Recorded data
>>>>

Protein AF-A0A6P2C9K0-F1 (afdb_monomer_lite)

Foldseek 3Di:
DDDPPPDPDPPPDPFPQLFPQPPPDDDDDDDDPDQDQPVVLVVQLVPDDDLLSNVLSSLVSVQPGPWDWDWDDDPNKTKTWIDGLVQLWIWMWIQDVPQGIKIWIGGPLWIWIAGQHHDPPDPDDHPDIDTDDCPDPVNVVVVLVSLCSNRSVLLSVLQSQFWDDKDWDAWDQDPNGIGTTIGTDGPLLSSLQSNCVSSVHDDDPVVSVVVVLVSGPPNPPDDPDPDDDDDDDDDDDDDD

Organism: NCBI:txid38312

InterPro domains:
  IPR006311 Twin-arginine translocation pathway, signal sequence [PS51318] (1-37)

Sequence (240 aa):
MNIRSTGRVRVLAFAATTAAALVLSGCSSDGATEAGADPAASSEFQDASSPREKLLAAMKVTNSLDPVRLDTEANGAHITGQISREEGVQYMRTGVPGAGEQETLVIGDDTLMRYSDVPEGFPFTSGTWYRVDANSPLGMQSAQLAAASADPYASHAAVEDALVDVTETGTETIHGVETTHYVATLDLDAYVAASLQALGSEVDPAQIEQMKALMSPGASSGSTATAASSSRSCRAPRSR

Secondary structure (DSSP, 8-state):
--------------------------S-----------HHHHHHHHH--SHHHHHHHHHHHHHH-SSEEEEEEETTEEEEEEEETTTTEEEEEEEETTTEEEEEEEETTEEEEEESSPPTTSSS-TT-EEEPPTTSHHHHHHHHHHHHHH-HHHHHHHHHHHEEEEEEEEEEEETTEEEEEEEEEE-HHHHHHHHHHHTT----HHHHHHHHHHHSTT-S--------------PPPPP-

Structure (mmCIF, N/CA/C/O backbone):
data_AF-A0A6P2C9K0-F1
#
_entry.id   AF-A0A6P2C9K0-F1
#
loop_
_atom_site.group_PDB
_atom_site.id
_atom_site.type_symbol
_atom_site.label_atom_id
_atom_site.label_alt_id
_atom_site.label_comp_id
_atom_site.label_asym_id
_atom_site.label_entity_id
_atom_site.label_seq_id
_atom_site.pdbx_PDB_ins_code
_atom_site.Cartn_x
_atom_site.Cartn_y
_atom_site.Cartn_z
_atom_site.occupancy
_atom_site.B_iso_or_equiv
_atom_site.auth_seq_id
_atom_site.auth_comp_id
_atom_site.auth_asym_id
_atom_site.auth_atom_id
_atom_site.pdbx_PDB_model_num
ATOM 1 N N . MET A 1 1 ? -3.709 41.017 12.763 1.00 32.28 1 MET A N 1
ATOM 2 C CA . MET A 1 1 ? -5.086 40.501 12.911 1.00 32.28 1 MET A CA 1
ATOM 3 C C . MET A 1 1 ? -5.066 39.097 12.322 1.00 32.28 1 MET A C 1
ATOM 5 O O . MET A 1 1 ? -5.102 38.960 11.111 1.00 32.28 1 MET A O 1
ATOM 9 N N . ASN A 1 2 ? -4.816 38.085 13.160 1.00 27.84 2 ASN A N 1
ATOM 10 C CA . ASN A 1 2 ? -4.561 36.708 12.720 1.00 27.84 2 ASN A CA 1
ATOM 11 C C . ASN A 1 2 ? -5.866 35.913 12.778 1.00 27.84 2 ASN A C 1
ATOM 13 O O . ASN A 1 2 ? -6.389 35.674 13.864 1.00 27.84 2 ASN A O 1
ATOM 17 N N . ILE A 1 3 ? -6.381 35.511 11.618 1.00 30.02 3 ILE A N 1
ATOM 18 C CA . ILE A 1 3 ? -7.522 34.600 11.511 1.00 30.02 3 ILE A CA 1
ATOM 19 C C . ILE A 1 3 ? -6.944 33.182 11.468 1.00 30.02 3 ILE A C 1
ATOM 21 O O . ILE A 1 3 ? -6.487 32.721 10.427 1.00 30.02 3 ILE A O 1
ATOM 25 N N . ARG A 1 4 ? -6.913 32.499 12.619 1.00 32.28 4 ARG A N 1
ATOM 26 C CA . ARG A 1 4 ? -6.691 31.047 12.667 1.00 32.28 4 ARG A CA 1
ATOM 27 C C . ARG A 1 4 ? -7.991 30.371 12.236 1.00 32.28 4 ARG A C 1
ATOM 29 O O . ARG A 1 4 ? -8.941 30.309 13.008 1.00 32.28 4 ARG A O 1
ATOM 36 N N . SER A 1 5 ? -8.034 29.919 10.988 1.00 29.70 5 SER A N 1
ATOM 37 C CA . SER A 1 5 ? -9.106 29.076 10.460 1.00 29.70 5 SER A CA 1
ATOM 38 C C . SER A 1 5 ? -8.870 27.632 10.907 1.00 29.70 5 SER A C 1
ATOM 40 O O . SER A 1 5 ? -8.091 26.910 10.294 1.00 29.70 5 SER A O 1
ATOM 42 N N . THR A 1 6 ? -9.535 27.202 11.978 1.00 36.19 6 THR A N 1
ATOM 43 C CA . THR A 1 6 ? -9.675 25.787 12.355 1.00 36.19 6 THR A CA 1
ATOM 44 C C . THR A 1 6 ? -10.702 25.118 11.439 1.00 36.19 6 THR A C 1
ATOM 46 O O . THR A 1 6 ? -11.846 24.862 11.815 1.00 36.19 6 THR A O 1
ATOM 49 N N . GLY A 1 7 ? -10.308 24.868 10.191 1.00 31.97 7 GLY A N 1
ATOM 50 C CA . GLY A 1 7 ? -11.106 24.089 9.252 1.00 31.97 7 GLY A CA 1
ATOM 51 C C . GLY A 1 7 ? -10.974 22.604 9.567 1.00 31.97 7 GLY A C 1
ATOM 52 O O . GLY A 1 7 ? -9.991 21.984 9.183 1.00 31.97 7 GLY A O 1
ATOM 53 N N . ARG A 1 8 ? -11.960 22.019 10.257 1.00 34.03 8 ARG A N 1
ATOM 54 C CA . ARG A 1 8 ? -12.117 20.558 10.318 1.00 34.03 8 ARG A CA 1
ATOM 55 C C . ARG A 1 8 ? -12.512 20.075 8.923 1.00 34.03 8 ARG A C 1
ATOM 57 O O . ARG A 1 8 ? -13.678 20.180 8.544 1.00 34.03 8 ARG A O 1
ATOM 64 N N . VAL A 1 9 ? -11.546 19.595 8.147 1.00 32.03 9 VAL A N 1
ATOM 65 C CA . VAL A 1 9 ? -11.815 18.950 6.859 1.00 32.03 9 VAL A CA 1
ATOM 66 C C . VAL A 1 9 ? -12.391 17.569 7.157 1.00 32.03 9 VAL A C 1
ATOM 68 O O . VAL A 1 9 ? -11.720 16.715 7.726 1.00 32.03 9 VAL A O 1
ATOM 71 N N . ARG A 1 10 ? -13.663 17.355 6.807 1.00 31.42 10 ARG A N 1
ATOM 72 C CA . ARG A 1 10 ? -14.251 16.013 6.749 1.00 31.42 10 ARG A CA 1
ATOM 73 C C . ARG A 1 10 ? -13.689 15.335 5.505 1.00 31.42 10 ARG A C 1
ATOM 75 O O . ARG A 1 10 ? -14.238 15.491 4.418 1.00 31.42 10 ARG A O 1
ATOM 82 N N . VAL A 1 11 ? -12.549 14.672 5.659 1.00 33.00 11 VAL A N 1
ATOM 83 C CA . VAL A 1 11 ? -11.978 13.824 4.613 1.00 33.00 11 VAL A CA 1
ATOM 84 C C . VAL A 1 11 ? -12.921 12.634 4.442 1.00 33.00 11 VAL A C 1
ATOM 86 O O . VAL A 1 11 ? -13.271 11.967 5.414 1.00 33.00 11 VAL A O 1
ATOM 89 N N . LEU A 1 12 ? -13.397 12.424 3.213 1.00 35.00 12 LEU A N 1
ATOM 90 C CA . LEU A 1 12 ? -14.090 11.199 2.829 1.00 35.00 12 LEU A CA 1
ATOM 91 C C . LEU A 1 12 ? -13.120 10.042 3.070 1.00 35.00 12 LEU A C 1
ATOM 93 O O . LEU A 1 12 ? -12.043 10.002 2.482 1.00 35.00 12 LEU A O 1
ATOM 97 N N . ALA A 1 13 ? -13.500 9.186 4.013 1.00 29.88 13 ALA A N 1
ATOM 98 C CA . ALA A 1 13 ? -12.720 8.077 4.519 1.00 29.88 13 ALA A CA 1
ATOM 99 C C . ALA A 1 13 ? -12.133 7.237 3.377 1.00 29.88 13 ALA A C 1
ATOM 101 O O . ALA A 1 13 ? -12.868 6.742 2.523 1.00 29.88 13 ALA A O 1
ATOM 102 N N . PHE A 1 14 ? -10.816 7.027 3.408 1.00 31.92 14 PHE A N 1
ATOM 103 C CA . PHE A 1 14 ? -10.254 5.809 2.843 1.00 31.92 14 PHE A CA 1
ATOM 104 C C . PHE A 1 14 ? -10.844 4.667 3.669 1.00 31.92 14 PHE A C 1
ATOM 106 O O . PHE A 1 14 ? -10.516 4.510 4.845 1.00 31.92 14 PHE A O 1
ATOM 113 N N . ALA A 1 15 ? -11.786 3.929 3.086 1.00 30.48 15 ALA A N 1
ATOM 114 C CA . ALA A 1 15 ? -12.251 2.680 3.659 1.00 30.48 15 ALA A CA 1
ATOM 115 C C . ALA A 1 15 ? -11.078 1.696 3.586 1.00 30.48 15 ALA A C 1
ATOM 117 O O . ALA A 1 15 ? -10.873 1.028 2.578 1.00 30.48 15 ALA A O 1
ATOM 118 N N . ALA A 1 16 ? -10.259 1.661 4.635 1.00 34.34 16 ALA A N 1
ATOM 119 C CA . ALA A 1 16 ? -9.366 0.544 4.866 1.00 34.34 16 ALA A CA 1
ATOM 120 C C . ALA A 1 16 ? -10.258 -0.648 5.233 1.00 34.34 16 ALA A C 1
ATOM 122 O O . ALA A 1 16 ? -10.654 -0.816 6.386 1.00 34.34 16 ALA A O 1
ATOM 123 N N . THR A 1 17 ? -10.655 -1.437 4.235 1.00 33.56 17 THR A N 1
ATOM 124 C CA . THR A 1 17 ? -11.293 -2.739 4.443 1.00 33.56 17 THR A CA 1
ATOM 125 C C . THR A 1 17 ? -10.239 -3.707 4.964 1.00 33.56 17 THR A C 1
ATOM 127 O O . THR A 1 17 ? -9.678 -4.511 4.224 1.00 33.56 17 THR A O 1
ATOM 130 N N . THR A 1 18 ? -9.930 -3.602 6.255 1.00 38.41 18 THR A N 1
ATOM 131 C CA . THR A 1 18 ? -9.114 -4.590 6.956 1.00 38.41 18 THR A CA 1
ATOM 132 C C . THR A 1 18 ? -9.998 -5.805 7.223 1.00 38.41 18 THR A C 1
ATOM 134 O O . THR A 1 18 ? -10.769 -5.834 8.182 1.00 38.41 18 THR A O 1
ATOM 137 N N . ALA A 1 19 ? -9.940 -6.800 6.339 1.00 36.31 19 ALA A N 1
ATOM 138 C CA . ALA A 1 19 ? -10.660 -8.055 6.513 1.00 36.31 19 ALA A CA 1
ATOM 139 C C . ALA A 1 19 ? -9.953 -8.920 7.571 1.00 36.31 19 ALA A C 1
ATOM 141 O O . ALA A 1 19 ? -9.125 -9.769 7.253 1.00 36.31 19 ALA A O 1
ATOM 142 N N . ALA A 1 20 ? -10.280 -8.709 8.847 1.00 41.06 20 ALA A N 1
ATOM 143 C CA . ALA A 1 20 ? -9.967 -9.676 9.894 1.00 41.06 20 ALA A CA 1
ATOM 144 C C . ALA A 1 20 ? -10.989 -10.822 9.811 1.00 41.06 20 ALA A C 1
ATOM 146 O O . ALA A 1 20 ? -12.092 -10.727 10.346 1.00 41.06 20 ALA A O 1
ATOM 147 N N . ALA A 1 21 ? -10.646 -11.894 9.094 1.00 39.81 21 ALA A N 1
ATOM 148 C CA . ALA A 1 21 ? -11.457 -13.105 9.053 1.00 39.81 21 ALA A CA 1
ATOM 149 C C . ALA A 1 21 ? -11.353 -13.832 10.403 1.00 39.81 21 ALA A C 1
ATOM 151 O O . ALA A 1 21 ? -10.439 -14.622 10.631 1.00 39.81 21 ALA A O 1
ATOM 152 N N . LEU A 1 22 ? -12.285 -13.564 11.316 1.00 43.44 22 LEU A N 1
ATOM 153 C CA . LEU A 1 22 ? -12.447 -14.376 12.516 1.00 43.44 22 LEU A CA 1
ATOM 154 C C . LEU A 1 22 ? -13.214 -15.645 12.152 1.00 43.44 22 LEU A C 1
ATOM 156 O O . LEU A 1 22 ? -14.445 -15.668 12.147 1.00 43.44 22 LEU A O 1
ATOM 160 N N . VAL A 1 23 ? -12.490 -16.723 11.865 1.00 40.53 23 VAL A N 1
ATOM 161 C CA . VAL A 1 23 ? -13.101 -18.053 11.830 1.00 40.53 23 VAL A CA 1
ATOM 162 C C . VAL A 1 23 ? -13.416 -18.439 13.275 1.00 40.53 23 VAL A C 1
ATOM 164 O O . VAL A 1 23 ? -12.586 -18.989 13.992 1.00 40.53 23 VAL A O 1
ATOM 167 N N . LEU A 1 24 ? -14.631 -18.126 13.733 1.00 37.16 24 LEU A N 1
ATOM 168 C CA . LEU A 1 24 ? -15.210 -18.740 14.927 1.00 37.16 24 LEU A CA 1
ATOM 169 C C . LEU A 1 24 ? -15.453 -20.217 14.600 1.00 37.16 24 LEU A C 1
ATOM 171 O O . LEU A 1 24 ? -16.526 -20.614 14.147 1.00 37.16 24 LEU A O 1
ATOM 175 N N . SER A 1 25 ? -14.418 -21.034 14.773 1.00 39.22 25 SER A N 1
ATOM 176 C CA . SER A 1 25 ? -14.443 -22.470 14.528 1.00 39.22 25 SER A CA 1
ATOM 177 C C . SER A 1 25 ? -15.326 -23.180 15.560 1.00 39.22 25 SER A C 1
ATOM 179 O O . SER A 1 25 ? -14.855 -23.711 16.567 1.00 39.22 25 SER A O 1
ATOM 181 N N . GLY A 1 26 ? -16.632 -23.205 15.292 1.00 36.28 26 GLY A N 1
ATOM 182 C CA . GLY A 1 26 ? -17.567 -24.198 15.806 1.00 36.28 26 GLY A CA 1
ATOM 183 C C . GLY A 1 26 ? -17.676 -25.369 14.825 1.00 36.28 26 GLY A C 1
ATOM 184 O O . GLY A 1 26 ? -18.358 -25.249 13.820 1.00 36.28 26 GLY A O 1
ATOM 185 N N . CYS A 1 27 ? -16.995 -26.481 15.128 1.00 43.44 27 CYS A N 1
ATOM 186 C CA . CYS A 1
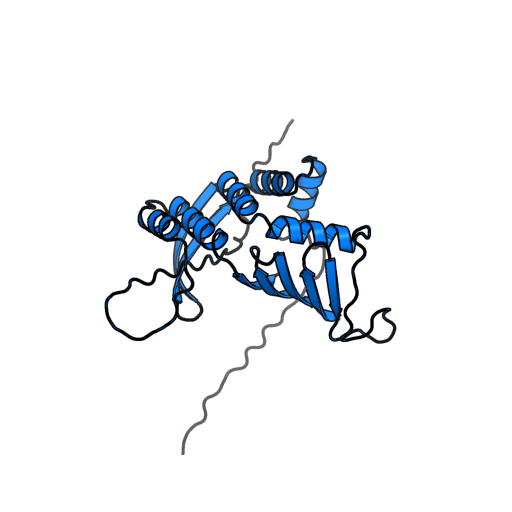 27 ? -17.207 -27.849 14.612 1.00 43.44 27 CYS A CA 1
ATOM 187 C C . CYS A 1 27 ? -17.693 -28.029 13.151 1.00 43.44 27 CYS A C 1
ATOM 189 O O . CYS A 1 27 ? -18.892 -28.035 12.903 1.00 43.44 27 CYS A O 1
ATOM 191 N N . SER A 1 28 ? -16.811 -28.432 12.232 1.00 37.38 28 SER A N 1
ATOM 192 C CA . SER A 1 28 ? -16.719 -29.834 11.768 1.00 37.38 28 SER A CA 1
ATOM 193 C C . SER A 1 28 ? -15.686 -29.971 10.644 1.00 37.38 28 SER A C 1
ATOM 195 O O . SER A 1 28 ? -15.598 -29.116 9.772 1.00 37.38 28 SER A O 1
ATOM 197 N N . SER A 1 29 ? -14.937 -31.067 10.695 1.00 48.25 29 SER A N 1
ATOM 198 C CA . SER A 1 29 ? -13.969 -31.568 9.716 1.00 48.25 29 SER A CA 1
ATOM 199 C C . SER A 1 29 ? -14.310 -31.313 8.241 1.00 48.25 29 SER A C 1
ATOM 201 O O . SER A 1 29 ? -15.289 -31.859 7.747 1.00 48.25 29 SER A O 1
ATOM 203 N N . ASP A 1 30 ? -13.453 -30.586 7.525 1.00 45.03 30 ASP A N 1
ATOM 204 C CA . ASP A 1 30 ? -12.642 -31.141 6.431 1.00 45.03 30 ASP A CA 1
ATOM 205 C C . ASP A 1 30 ? -11.663 -30.079 5.904 1.00 45.03 30 ASP A C 1
ATOM 207 O O . ASP A 1 30 ? -11.942 -28.883 5.915 1.00 45.03 30 ASP A O 1
ATOM 211 N N . GLY A 1 31 ? -10.466 -30.536 5.533 1.00 46.53 31 GLY A N 1
ATOM 212 C CA . GLY A 1 31 ? -9.253 -29.730 5.399 1.00 46.53 31 GLY A CA 1
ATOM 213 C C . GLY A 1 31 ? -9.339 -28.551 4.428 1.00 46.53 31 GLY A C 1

<<<<

» **Problem**
Of the entries above, repeat exactly the lines between the line with "ATOM 131 C CA" and the line with "ATOM 138 C CA", inclusive, and no others.

» **Answer to this exercise**
ATOM 131 C CA . THR A 1 18 ? -9.114 -4.590 6.956 1.00 38.41 18 THR A CA 1
ATOM 132 C C . THR A 1 18 ? -9.998 -5.805 7.223 1.00 38.41 18 THR A C 1
ATOM 134 O O . THR A 1 18 ? -10.769 -5.834 8.182 1.00 38.41 18 THR A O 1
ATOM 137 N N . ALA A 1 19 ? -9.940 -6.800 6.339 1.00 36.31 19 ALA A N 1
ATOM 138 C CA . ALA A 1 19 ? -10.660 -8.055 6.513 1.00 36.31 19 ALA A CA 1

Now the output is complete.